Analyze This was a pleasant surprise, an unlikely comedy hit that both proved Robert De Niro could do comedy - who knew? - and provided him with the perfect partner, the genially wisecracking Billy Crystal.

Analyze That is no surprise, and pleasant is about the most you can say for it.

Reprising their roles as emotionally fragile mob boss Frank Vitti (De Niro) and his reluctant psychiatrist Ben Sobel (Crystal), the pair once again gives us The Godfather with laughing gas, or maybe it's The Sopranos without the pathos (but with the salty language perfectly intact). Maybe it's because we know what to expect, but there's little to Analyze That that goes beyond engaging and too much that doesn't even get that far.

True, the chemistry between De Niro and Crystal is as natural as ever, and it's fun watching them play off each other; I wish they'd tour as a nightclub act. But here, via a plot that takes way too many liberties with itself, director Harold Ramis and his team of screenwriters act as though just having Billy and Bob up there on-screen is enough. It isn't.
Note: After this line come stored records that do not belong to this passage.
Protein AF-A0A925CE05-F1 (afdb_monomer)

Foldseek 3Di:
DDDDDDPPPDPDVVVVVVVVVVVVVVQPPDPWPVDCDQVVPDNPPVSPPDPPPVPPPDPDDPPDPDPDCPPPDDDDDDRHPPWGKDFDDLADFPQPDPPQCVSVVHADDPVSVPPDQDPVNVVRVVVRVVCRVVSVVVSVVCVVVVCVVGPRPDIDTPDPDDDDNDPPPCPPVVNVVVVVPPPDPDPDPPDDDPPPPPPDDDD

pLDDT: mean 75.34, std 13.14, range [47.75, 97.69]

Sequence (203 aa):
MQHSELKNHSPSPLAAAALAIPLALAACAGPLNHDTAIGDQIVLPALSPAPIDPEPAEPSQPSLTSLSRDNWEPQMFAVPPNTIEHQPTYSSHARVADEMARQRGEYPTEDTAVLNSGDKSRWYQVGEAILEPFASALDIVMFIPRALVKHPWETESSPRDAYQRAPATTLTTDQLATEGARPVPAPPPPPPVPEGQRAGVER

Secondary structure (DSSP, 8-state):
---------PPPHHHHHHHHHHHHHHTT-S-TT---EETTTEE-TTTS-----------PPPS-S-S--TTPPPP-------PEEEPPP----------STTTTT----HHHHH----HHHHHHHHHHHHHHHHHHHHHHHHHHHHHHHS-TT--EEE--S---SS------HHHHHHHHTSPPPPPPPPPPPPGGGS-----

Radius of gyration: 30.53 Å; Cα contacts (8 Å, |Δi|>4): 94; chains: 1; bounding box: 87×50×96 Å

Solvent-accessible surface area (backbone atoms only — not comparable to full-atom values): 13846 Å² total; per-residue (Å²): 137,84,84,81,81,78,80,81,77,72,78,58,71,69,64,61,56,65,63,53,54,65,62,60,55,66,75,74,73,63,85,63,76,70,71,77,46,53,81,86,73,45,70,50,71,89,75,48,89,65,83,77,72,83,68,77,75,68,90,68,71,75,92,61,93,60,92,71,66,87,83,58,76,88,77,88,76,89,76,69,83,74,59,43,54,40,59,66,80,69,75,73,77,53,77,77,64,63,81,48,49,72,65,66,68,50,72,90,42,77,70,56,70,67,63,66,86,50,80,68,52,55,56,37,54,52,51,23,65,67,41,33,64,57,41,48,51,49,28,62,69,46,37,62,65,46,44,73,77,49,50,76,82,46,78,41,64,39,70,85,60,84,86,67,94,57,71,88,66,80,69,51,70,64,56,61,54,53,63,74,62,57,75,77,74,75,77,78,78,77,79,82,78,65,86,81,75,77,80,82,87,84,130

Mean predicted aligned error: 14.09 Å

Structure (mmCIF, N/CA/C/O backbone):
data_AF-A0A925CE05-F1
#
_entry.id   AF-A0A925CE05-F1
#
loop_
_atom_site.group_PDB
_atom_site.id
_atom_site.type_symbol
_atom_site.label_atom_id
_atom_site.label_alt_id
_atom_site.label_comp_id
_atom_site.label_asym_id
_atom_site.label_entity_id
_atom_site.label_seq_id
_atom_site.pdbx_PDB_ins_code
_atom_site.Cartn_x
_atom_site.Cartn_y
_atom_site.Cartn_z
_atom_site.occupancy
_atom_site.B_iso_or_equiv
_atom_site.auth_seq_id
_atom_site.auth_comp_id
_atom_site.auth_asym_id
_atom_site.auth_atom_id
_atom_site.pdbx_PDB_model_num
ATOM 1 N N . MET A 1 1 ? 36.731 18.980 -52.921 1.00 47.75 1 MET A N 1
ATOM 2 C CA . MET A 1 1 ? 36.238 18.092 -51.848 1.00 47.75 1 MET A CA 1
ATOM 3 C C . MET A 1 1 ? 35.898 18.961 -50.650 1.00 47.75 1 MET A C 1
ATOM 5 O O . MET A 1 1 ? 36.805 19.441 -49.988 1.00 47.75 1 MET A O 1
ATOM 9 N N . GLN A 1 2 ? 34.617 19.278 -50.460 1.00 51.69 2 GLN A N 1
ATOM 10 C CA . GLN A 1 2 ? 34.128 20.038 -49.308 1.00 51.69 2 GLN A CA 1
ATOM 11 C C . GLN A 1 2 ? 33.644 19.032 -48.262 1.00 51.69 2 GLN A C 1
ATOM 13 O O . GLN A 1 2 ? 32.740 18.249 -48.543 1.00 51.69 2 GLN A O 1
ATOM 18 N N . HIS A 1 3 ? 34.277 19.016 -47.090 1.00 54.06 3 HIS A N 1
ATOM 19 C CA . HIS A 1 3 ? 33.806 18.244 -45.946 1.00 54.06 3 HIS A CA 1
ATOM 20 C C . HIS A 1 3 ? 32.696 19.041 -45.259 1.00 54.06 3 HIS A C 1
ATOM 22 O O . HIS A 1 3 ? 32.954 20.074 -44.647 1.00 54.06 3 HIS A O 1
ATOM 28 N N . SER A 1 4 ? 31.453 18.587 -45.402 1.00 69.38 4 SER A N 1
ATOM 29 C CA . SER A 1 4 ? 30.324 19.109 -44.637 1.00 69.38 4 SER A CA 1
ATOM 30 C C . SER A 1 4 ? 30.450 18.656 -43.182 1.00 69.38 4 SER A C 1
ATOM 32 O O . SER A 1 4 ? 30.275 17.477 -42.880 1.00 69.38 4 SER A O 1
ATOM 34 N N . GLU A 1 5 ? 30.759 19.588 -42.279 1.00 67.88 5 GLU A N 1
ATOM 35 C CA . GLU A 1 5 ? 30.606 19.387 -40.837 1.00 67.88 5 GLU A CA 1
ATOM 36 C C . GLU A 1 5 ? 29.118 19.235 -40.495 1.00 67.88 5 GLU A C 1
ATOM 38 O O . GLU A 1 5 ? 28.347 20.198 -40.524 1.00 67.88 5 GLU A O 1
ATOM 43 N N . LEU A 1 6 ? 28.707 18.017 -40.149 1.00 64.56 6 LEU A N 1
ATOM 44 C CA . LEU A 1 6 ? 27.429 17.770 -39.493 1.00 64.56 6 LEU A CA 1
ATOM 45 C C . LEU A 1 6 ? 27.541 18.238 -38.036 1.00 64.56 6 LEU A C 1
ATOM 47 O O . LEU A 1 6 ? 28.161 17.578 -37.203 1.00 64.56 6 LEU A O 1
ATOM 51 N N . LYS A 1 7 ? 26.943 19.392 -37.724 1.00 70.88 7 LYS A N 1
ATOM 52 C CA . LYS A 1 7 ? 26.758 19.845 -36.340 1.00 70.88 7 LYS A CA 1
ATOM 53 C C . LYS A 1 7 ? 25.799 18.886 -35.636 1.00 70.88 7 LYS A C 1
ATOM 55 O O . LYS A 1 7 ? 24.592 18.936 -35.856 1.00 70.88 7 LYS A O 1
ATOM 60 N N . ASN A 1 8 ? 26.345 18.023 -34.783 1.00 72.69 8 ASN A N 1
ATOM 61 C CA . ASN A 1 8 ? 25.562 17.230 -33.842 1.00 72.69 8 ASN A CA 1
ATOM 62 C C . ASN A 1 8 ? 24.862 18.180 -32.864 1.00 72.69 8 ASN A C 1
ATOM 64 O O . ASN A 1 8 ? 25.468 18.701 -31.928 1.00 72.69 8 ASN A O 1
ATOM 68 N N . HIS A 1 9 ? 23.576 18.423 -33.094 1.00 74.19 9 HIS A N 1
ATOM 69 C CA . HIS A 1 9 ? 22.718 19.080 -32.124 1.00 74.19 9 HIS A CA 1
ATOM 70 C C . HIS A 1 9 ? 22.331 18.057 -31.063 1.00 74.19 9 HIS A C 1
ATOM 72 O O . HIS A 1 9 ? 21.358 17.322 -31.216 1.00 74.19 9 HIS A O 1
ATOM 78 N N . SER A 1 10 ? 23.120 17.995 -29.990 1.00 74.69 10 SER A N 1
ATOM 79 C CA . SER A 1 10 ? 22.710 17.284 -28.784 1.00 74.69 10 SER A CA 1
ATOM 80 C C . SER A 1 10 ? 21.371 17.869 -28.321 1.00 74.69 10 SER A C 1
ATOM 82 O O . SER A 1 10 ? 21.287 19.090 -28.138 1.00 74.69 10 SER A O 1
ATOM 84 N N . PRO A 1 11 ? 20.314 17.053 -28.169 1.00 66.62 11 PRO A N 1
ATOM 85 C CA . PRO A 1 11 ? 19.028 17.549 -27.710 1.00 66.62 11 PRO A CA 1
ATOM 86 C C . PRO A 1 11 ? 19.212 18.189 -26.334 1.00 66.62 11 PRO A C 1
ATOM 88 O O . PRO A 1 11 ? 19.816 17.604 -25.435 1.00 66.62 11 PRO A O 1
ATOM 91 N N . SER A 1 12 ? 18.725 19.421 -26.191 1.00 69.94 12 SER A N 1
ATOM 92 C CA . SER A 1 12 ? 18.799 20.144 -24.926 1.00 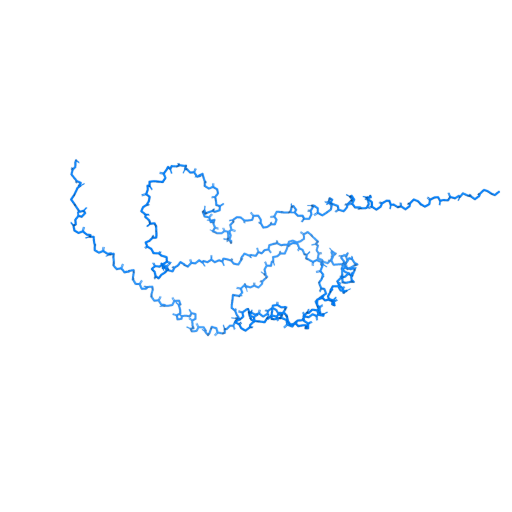69.94 12 SER A CA 1
ATOM 93 C C . SER A 1 12 ? 18.056 19.336 -23.851 1.00 69.94 12 SER A C 1
ATOM 95 O O . SER A 1 12 ? 16.902 18.962 -24.086 1.00 69.94 12 SER A O 1
ATOM 97 N N . PRO A 1 13 ? 18.660 19.067 -22.679 1.00 69.56 13 PRO A N 1
ATOM 98 C CA . PRO A 1 13 ? 18.045 18.247 -21.628 1.00 69.56 13 PRO A CA 1
ATOM 99 C C . PRO A 1 13 ? 16.690 18.800 -21.153 1.00 69.56 13 PRO A C 1
ATOM 101 O O . PRO A 1 13 ? 15.839 18.052 -20.677 1.00 69.56 13 PRO A O 1
ATOM 104 N N . LEU A 1 14 ? 16.446 20.098 -21.362 1.00 70.88 14 LEU A N 1
ATOM 105 C CA . LEU A 1 14 ? 15.174 20.759 -21.070 1.00 70.88 14 LEU A CA 1
ATOM 106 C C . LEU A 1 14 ? 14.005 20.248 -21.931 1.00 70.88 14 LEU A C 1
ATOM 108 O O . LEU A 1 14 ? 12.875 20.206 -21.452 1.00 70.88 14 LEU A O 1
ATOM 112 N N . ALA A 1 15 ? 14.254 19.826 -23.175 1.00 62.56 15 ALA A N 1
ATOM 113 C CA . ALA A 1 15 ? 13.199 19.331 -24.062 1.00 62.56 15 ALA A CA 1
ATOM 114 C C . ALA A 1 15 ? 12.708 17.930 -23.657 1.00 62.56 15 ALA A C 1
ATOM 116 O O . ALA A 1 15 ? 11.516 17.648 -23.749 1.00 62.56 15 ALA A O 1
ATOM 117 N N . ALA A 1 16 ? 13.604 17.071 -23.157 1.00 62.34 16 ALA A N 1
ATOM 118 C CA . ALA A 1 16 ? 13.239 15.741 -22.667 1.00 62.34 16 ALA A CA 1
ATOM 119 C C . ALA A 1 16 ? 12.409 15.813 -21.372 1.00 62.34 16 ALA A C 1
ATOM 121 O O . ALA A 1 16 ? 11.448 15.062 -21.211 1.00 62.34 16 ALA A O 1
ATOM 122 N N . ALA A 1 17 ? 12.724 16.760 -20.480 1.00 65.81 17 ALA A N 1
ATOM 123 C CA . ALA A 1 17 ? 11.979 16.958 -19.237 1.00 65.81 17 ALA A CA 1
ATOM 124 C C . ALA A 1 17 ? 10.522 17.409 -19.474 1.00 65.81 17 ALA A C 1
ATOM 126 O O . ALA A 1 17 ? 9.623 16.992 -18.746 1.00 65.81 17 ALA A O 1
ATOM 127 N N . ALA A 1 18 ? 10.266 18.212 -20.513 1.00 70.50 18 ALA A N 1
ATOM 128 C CA . ALA A 1 18 ? 8.933 18.747 -20.795 1.00 70.50 18 ALA A CA 1
ATOM 129 C C . ALA A 1 18 ? 7.908 17.675 -21.219 1.00 70.50 18 ALA A C 1
ATOM 131 O O . ALA A 1 18 ? 6.717 17.840 -20.963 1.00 70.50 18 ALA A O 1
ATOM 132 N N . LEU A 1 19 ? 8.350 16.568 -21.830 1.00 67.06 19 LEU A N 1
ATOM 133 C CA . LEU A 1 19 ? 7.447 15.501 -22.283 1.00 67.06 19 LEU A CA 1
ATOM 134 C C . LEU A 1 19 ? 7.062 14.513 -21.168 1.00 67.06 19 LEU A C 1
ATOM 136 O O . LEU A 1 19 ? 6.010 13.886 -21.249 1.00 67.06 19 LEU A O 1
ATOM 140 N N . ALA A 1 20 ? 7.883 14.382 -20.123 1.00 66.81 20 ALA A N 1
ATOM 141 C CA . ALA A 1 20 ? 7.652 13.424 -19.038 1.00 66.81 20 ALA A CA 1
ATOM 142 C C . ALA A 1 20 ? 6.499 13.834 -18.101 1.00 66.81 20 ALA A C 1
ATOM 144 O O . ALA A 1 20 ? 5.792 12.982 -17.567 1.00 66.81 20 ALA A O 1
ATOM 145 N N . ILE A 1 21 ? 6.279 15.140 -17.926 1.00 71.12 21 ILE A N 1
ATOM 146 C CA . ILE A 1 21 ? 5.283 15.695 -16.997 1.00 71.12 21 ILE A CA 1
ATOM 147 C C . ILE A 1 21 ? 3.832 15.302 -17.357 1.00 71.12 21 ILE A C 1
ATOM 149 O O . ILE A 1 21 ? 3.134 14.798 -16.477 1.00 71.12 21 ILE A O 1
ATOM 153 N N . PRO A 1 22 ? 3.335 15.472 -18.602 1.00 69.62 22 PRO A N 1
ATOM 154 C CA . PRO A 1 22 ? 1.943 15.134 -18.922 1.00 69.62 22 PRO A CA 1
ATOM 155 C C . PRO A 1 22 ? 1.642 13.630 -18.834 1.00 69.62 22 PRO A C 1
ATOM 157 O O . PRO A 1 22 ? 0.536 13.255 -18.451 1.00 69.62 22 PRO A O 1
ATOM 160 N N . LEU A 1 23 ? 2.622 12.767 -19.127 1.00 69.12 23 LEU A N 1
ATOM 161 C CA . LEU A 1 23 ? 2.486 11.311 -18.986 1.00 69.12 23 LEU A CA 1
ATOM 162 C C . LEU A 1 23 ? 2.315 10.891 -17.518 1.00 69.12 23 LEU A C 1
ATOM 164 O O . LEU A 1 23 ? 1.521 9.999 -17.232 1.00 69.12 23 LEU A O 1
ATOM 168 N N . ALA A 1 24 ? 2.998 11.564 -16.588 1.00 67.38 24 ALA A N 1
ATOM 169 C CA . ALA A 1 24 ? 2.846 11.306 -15.158 1.00 67.38 24 ALA A CA 1
ATOM 170 C C . ALA A 1 24 ? 1.473 11.751 -14.617 1.00 67.38 24 ALA A C 1
ATOM 172 O O . ALA A 1 24 ? 0.916 11.097 -13.740 1.00 67.38 24 ALA A O 1
ATOM 173 N N . LEU A 1 25 ? 0.899 12.834 -15.156 1.00 69.50 25 LEU A N 1
ATOM 174 C CA . LEU A 1 25 ? -0.399 13.352 -14.704 1.00 69.50 25 LEU A CA 1
ATOM 175 C C . LEU A 1 25 ? -1.583 12.466 -15.123 1.00 69.50 25 LEU A C 1
ATOM 177 O O . LEU A 1 25 ? -2.555 12.364 -14.377 1.00 69.50 25 LEU A O 1
ATOM 181 N N . ALA A 1 26 ? -1.503 11.795 -16.275 1.00 66.44 26 ALA A N 1
ATOM 182 C CA . ALA A 1 26 ? -2.568 10.904 -16.743 1.00 66.44 26 ALA A CA 1
ATOM 183 C C . ALA A 1 26 ? -2.740 9.647 -15.867 1.00 66.44 26 ALA A C 1
ATOM 185 O O . ALA A 1 26 ? -3.834 9.092 -15.806 1.00 66.44 26 ALA A O 1
ATOM 186 N N . ALA A 1 27 ? -1.691 9.218 -15.157 1.00 64.25 27 ALA A N 1
ATOM 187 C CA . ALA A 1 27 ? -1.732 8.028 -14.305 1.00 64.25 27 ALA A CA 1
ATOM 188 C C . ALA A 1 27 ? -2.503 8.234 -12.984 1.00 64.25 27 ALA A C 1
ATOM 190 O O . ALA A 1 27 ? -2.927 7.258 -12.371 1.00 64.25 27 ALA A O 1
ATOM 191 N N . CYS A 1 28 ? -2.714 9.483 -12.549 1.00 65.06 28 CYS A N 1
ATOM 192 C CA . CYS A 1 28 ? -3.324 9.788 -11.249 1.00 65.06 28 CYS A CA 1
ATOM 193 C C . CYS A 1 28 ? -4.822 10.141 -11.305 1.00 65.06 28 CYS A C 1
ATOM 195 O O . CYS A 1 28 ? -5.423 10.343 -10.255 1.00 65.06 28 CYS A O 1
ATOM 197 N N . ALA A 1 29 ? -5.435 10.244 -12.489 1.00 61.66 29 ALA A N 1
ATOM 198 C CA . ALA A 1 29 ? -6.791 10.787 -12.660 1.00 61.66 29 ALA A CA 1
ATOM 199 C C . ALA A 1 29 ? -7.869 9.722 -12.966 1.00 61.66 29 ALA A C 1
ATOM 201 O O . ALA A 1 29 ? -8.812 9.988 -13.711 1.00 61.66 29 ALA A O 1
ATOM 202 N N . GLY A 1 30 ? -7.720 8.504 -12.437 1.00 68.94 30 GLY A N 1
ATOM 203 C CA . GLY A 1 30 ? -8.697 7.421 -12.615 1.00 68.94 30 GLY A CA 1
ATOM 204 C C . GLY A 1 30 ? -9.791 7.407 -11.534 1.00 68.94 30 GLY A C 1
ATOM 205 O O . GLY A 1 30 ? -9.535 7.870 -10.426 1.00 68.94 30 GLY A O 1
ATOM 206 N N . PRO A 1 31 ? -10.973 6.813 -11.804 1.00 77.50 31 PRO A N 1
ATOM 207 C CA . PRO A 1 31 ? -12.101 6.726 -10.862 1.00 77.50 31 PRO A CA 1
ATOM 208 C C . PRO A 1 31 ? -11.878 5.752 -9.684 1.00 77.50 31 PRO A C 1
ATOM 210 O O . PRO A 1 31 ? -12.827 5.352 -9.014 1.00 77.50 31 PRO A O 1
ATOM 213 N N . LEU A 1 32 ? -10.635 5.325 -9.453 1.00 76.81 32 LEU A N 1
ATOM 214 C CA . LEU A 1 32 ? -10.280 4.331 -8.444 1.00 76.81 32 LEU A CA 1
ATOM 215 C C . LEU A 1 32 ? -10.505 4.903 -7.039 1.00 76.81 32 LEU A C 1
ATOM 217 O O . LEU A 1 32 ? -10.109 6.034 -6.748 1.00 76.81 32 LEU A O 1
ATOM 221 N N . ASN A 1 33 ? -11.084 4.095 -6.148 1.00 74.62 33 ASN A N 1
ATOM 222 C CA . ASN A 1 33 ? -11.309 4.436 -4.736 1.00 74.62 33 ASN A CA 1
ATOM 223 C C . ASN A 1 33 ? -12.175 5.696 -4.513 1.00 74.62 33 ASN A C 1
ATOM 225 O O . ASN A 1 33 ? -11.965 6.433 -3.552 1.00 74.62 33 ASN A O 1
ATOM 229 N N . HIS A 1 34 ? -13.122 5.987 -5.409 1.00 71.62 34 HIS A N 1
ATOM 230 C CA . HIS A 1 34 ? -14.086 7.087 -5.236 1.00 71.62 34 HIS A CA 1
ATOM 231 C C . HIS A 1 34 ? -15.345 6.679 -4.466 1.00 71.62 34 HIS A C 1
ATOM 233 O O . HIS A 1 34 ? -16.252 7.496 -4.298 1.00 71.62 34 HIS A O 1
ATOM 239 N N . ASP A 1 35 ? -15.412 5.427 -4.015 1.00 67.44 35 ASP A N 1
ATOM 240 C CA . ASP A 1 35 ? -16.554 4.954 -3.257 1.00 67.44 35 ASP A CA 1
ATOM 241 C C . ASP A 1 35 ? -16.605 5.637 -1.885 1.00 67.44 35 ASP A C 1
ATOM 243 O O . ASP A 1 35 ? -15.634 5.667 -1.125 1.00 67.44 35 ASP A O 1
ATOM 247 N N . THR A 1 36 ? -17.751 6.246 -1.600 1.00 65.00 36 THR A N 1
ATOM 248 C CA . THR A 1 36 ? -18.053 6.874 -0.311 1.00 65.00 36 THR A CA 1
ATOM 249 C C . THR A 1 36 ? -18.786 5.913 0.619 1.00 65.00 36 THR A C 1
ATOM 251 O O . THR A 1 36 ? -18.958 6.218 1.804 1.00 65.00 36 THR A O 1
ATOM 254 N N . ALA A 1 37 ? -19.206 4.755 0.102 1.00 61.25 37 ALA A N 1
ATOM 255 C CA . ALA A 1 37 ? -19.798 3.685 0.872 1.00 61.25 37 ALA A CA 1
ATOM 256 C C . ALA A 1 37 ? -18.720 2.729 1.388 1.00 61.25 37 ALA A C 1
ATOM 258 O O . ALA A 1 37 ? -17.719 2.434 0.740 1.00 61.25 37 ALA A O 1
ATOM 259 N N . ILE A 1 38 ? -18.941 2.216 2.594 1.00 63.75 38 ILE A N 1
ATOM 260 C CA . ILE A 1 38 ? -18.143 1.123 3.127 1.00 63.75 38 ILE A CA 1
ATOM 261 C C . ILE A 1 38 ? -18.891 -0.180 2.821 1.00 63.75 38 ILE A C 1
ATOM 263 O O . ILE A 1 38 ? -19.959 -0.434 3.388 1.00 63.75 38 ILE A O 1
ATOM 267 N N . GLY A 1 39 ? -18.336 -0.987 1.911 1.00 63.53 39 GLY A N 1
ATOM 268 C CA . GLY A 1 39 ? -18.901 -2.279 1.506 1.00 63.53 39 GLY A CA 1
ATOM 269 C C . GLY A 1 39 ? -20.308 -2.179 0.911 1.00 63.53 39 GLY A C 1
ATOM 270 O O . GLY A 1 39 ? -21.153 -3.003 1.254 1.00 63.53 39 GLY A O 1
ATOM 271 N N . ASP A 1 40 ? -20.578 -1.142 0.110 1.00 62.94 40 ASP A N 1
ATOM 272 C CA . ASP A 1 40 ? -21.869 -0.848 -0.541 1.00 62.94 40 ASP A CA 1
ATOM 273 C C . ASP A 1 40 ? -23.086 -0.655 0.391 1.00 62.94 40 ASP A C 1
ATOM 275 O O . ASP A 1 40 ? -24.202 -0.445 -0.085 1.00 62.94 40 ASP A O 1
ATOM 279 N N . GLN A 1 41 ? -22.920 -0.730 1.718 1.00 60.69 41 GLN A N 1
ATOM 280 C CA . GLN A 1 41 ? -24.056 -0.833 2.650 1.00 60.69 41 GLN A CA 1
ATOM 281 C C . GLN A 1 41 ? -24.094 0.251 3.725 1.00 60.69 41 GLN A C 1
ATOM 283 O O . GLN A 1 41 ? -25.173 0.574 4.223 1.00 60.69 41 GLN A O 1
ATOM 288 N N . ILE A 1 42 ? -22.948 0.824 4.100 1.00 65.00 42 ILE A N 1
ATOM 289 C CA . ILE A 1 42 ? -22.876 1.797 5.193 1.00 65.00 42 ILE A CA 1
ATOM 290 C C . ILE A 1 42 ? -22.391 3.135 4.640 1.00 65.00 42 ILE A C 1
ATOM 292 O O . ILE A 1 42 ? -21.196 3.342 4.427 1.00 65.00 42 ILE A O 1
ATOM 296 N N . VAL A 1 43 ? -23.332 4.061 4.442 1.00 62.97 43 VAL A N 1
ATOM 297 C CA . VAL A 1 43 ? -23.022 5.482 4.251 1.00 62.97 43 VAL A CA 1
ATOM 298 C C . VAL A 1 43 ? -22.777 6.067 5.632 1.00 62.97 43 VAL A C 1
ATOM 300 O O . VAL A 1 43 ? -23.696 6.154 6.445 1.00 62.97 43 VAL A O 1
ATOM 303 N N . LEU A 1 44 ? -21.533 6.447 5.922 1.00 60.50 44 LEU A N 1
ATOM 304 C CA . LEU A 1 44 ? -21.217 7.115 7.178 1.00 60.50 44 LEU A CA 1
ATOM 305 C C . LEU A 1 44 ? -21.906 8.489 7.184 1.00 60.50 44 LEU A C 1
ATOM 307 O O . LEU A 1 44 ? -21.549 9.335 6.361 1.00 60.50 44 LEU A O 1
ATOM 311 N N . PRO A 1 45 ? -22.837 8.769 8.117 1.00 60.09 45 PRO A N 1
ATOM 312 C CA . PRO A 1 45 ? -23.529 10.058 8.159 1.00 60.09 45 PRO A CA 1
ATOM 313 C C . PRO A 1 45 ? -22.563 11.239 8.306 1.00 60.09 45 PRO A C 1
ATOM 315 O O . PRO A 1 45 ? -22.845 12.325 7.822 1.00 60.09 45 PRO A O 1
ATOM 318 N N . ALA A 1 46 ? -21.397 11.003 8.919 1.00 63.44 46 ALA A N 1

Set about two years after the original film, Analyze That has Vitti firmly ensconced as the Big Man in Sing Sing, getting whatever he wants, including - and perhaps most importantly, given Frank's fragile ego - deference. It's not a bad life at all, until some guys start trying to kill him.

So Frank comes down with a sudden attack of schizophrenia, belting out songs from West Side Story (playing both the Richard Beymer and Natalie Wood parts) and then getting real quiet for long periods of time.

Enter Sobel, who's still struggling with the death of his father (a plot point that's supposed to be key, but soon devolves into a single, endless one-liner). After diagnosing Frank as disturbed and getting more so (his examination is one of the movie's best bits), Sobel gets paid for his trouble with a new house guest: The FBI releases Frank into his custody. That solution constitutes a page from the law enforcement manual that none of us has ever seen before, but let's not quibble too much too early.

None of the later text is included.